## How to complete this task
Restate word for word the lines of the entries below, starting with the line that holds "ATOM 132 O O" and ending with the line that holds "ATOM 138 C C", and no others.
#### Exercise inputs
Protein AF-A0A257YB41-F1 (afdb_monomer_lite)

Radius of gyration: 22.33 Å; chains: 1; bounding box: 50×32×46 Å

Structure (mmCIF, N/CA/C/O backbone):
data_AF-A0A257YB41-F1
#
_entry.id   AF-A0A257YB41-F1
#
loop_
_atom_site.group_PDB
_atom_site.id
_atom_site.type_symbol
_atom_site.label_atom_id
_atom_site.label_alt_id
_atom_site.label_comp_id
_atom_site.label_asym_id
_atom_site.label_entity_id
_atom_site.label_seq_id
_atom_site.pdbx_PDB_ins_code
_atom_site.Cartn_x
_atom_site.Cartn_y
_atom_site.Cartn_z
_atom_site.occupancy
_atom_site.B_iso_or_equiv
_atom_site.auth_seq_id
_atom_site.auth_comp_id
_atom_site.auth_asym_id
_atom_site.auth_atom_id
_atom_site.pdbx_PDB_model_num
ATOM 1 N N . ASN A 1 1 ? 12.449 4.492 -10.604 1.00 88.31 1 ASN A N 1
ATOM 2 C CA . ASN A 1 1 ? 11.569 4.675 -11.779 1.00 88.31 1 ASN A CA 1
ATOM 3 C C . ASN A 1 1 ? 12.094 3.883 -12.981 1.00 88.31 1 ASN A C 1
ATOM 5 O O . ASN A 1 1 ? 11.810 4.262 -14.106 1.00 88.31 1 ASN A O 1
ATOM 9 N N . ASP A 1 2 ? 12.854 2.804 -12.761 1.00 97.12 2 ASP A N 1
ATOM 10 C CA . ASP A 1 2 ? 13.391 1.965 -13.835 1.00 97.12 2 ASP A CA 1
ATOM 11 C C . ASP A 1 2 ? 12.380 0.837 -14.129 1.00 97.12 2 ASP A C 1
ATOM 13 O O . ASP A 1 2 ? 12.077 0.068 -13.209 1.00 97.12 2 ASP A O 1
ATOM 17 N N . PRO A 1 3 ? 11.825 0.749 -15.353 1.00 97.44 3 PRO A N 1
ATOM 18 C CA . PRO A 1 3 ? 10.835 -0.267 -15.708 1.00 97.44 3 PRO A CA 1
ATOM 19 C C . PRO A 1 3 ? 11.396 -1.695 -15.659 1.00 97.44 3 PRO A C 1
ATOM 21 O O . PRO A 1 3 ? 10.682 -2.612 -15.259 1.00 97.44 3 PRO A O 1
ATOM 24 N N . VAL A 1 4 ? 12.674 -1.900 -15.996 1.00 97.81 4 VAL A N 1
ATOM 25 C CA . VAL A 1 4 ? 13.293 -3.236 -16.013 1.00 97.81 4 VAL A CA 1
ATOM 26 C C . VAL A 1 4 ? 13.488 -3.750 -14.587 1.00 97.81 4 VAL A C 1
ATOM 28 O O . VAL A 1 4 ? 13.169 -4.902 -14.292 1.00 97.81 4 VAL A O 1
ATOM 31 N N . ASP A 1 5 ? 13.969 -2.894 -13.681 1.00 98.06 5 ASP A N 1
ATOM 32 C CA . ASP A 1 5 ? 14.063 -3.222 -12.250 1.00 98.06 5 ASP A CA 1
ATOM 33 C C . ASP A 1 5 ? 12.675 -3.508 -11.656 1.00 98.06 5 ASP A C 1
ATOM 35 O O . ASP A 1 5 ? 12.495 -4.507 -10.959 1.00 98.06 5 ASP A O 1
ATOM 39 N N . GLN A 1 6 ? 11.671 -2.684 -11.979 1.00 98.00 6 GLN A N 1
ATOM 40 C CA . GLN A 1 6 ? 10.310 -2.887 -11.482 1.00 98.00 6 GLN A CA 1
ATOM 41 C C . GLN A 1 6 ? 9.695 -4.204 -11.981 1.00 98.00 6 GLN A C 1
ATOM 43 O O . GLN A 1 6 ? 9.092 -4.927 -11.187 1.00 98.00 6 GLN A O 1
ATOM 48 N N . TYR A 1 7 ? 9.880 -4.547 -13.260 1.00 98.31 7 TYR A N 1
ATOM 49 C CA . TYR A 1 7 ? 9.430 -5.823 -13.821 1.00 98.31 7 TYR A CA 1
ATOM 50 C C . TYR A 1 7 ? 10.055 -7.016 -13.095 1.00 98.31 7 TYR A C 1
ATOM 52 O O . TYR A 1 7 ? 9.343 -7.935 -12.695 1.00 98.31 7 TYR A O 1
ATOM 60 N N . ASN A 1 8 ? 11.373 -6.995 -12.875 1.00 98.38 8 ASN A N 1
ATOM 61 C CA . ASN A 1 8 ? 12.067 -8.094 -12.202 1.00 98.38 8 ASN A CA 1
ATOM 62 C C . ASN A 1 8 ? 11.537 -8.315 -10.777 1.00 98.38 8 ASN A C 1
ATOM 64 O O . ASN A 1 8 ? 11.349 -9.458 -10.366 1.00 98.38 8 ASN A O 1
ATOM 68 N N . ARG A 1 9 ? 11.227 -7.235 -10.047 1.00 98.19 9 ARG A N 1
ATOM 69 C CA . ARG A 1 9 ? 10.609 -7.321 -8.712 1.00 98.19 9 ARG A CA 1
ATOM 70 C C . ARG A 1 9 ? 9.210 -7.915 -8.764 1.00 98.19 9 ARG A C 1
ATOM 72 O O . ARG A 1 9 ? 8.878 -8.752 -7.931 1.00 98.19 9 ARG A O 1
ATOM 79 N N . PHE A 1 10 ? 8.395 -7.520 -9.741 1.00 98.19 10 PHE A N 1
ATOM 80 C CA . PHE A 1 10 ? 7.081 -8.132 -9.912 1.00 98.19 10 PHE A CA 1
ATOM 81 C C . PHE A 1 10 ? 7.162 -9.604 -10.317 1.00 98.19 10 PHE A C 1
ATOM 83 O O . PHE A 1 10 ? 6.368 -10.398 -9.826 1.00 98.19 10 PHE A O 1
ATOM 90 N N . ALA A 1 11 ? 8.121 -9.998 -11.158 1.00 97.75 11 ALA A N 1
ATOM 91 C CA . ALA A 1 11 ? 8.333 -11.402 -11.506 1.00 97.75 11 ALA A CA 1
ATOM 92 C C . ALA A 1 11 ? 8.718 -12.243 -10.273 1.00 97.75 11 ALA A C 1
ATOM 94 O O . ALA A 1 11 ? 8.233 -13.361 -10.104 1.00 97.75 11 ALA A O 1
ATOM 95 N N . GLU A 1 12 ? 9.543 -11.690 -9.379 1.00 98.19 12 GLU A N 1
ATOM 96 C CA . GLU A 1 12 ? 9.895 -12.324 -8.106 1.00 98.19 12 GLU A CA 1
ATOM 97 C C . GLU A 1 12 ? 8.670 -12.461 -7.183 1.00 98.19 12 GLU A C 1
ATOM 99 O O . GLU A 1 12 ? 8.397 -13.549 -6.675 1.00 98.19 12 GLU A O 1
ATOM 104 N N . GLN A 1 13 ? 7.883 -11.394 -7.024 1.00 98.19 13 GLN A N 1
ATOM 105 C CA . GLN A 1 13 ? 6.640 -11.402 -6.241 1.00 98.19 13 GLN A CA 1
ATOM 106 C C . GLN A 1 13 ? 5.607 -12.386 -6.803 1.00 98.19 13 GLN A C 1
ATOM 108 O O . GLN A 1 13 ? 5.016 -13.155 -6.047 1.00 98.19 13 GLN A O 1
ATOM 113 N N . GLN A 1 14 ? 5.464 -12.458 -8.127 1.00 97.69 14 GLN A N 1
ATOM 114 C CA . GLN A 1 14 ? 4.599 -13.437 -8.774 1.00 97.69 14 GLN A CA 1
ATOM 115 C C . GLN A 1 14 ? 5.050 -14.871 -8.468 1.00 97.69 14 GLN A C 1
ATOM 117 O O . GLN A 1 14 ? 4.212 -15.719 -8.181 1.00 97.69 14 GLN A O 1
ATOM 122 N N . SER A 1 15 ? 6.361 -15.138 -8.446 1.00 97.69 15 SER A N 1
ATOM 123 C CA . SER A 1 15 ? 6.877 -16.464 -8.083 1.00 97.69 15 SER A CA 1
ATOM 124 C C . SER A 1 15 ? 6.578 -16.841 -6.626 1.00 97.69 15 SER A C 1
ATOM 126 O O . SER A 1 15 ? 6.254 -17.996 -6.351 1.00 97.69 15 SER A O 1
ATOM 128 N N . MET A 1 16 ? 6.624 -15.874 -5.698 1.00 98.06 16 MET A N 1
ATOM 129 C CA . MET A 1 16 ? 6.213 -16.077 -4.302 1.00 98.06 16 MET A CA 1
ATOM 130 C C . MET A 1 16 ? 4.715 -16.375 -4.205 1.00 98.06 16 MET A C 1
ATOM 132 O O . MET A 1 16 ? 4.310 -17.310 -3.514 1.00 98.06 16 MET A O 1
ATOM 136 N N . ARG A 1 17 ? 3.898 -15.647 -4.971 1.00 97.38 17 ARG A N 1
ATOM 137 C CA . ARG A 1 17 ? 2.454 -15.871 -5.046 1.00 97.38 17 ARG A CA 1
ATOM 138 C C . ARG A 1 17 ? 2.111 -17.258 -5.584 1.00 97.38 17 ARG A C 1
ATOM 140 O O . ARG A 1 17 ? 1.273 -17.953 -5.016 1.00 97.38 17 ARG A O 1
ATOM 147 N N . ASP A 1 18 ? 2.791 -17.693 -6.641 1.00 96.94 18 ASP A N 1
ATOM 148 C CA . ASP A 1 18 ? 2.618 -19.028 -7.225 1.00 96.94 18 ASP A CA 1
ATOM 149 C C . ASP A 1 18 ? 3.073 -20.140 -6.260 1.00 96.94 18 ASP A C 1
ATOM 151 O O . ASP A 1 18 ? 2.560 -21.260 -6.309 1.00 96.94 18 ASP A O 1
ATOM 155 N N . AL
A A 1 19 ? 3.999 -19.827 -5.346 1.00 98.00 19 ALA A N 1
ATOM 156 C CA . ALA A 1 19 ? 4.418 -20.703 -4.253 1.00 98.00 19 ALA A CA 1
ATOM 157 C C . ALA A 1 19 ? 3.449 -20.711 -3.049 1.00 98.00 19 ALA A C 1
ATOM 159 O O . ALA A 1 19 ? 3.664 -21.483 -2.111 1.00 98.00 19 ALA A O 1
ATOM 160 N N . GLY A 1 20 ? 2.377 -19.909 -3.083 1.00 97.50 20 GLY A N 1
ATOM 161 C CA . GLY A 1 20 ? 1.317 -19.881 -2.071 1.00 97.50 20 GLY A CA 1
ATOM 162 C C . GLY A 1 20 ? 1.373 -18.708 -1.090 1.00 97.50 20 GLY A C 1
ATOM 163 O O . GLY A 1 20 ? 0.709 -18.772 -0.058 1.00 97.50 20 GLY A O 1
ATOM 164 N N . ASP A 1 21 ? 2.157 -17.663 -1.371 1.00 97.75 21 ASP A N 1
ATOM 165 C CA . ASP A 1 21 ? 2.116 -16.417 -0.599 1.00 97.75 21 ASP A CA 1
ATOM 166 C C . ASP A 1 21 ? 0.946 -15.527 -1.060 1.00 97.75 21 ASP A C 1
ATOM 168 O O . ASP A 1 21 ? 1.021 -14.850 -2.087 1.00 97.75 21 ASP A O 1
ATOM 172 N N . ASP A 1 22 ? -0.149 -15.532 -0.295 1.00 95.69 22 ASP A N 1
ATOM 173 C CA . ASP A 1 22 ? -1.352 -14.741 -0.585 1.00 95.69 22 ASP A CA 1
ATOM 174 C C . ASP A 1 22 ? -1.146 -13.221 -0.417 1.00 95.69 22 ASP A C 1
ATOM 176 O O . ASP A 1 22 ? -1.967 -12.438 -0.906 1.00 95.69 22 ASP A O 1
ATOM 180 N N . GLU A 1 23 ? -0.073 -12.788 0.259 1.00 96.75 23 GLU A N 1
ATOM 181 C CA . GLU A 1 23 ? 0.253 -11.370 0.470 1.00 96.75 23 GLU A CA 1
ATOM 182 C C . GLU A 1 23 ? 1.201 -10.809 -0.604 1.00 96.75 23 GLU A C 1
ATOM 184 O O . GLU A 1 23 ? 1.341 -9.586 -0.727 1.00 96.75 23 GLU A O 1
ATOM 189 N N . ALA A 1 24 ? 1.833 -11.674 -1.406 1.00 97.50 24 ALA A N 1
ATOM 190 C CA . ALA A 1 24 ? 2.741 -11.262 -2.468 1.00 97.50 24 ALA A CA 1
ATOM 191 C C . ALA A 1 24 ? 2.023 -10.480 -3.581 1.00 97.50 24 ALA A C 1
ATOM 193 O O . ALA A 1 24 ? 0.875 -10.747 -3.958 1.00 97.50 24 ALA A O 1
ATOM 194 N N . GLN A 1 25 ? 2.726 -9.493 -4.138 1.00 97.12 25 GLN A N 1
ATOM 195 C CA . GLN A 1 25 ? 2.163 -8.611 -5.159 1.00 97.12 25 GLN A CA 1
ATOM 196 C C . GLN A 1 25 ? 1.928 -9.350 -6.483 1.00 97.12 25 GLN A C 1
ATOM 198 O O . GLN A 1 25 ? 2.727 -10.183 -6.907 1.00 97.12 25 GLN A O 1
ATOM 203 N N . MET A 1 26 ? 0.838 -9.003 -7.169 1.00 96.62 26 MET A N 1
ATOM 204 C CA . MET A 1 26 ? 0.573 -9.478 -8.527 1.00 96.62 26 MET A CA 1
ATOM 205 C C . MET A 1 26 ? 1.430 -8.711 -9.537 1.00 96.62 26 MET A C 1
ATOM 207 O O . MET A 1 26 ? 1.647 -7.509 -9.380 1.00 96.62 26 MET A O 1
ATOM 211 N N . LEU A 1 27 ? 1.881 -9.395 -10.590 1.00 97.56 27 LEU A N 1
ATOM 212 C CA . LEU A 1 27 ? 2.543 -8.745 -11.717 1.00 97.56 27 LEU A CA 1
########
## Result
ATOM 132 O O . MET A 1 16 ? 4.310 -17.310 -3.514 1.00 98.06 16 MET A O 1
ATOM 136 N N . ARG A 1 17 ? 3.898 -15.647 -4.971 1.00 97.38 17 ARG A N 1
ATOM 137 C CA . ARG A 1 17 ? 2.454 -15.871 -5.046 1.00 97.38 17 ARG A CA 1
ATOM 138 C C . ARG A 1 17 ? 2.111 -17.258 -5.584 1.00 97.38 17 ARG A C 1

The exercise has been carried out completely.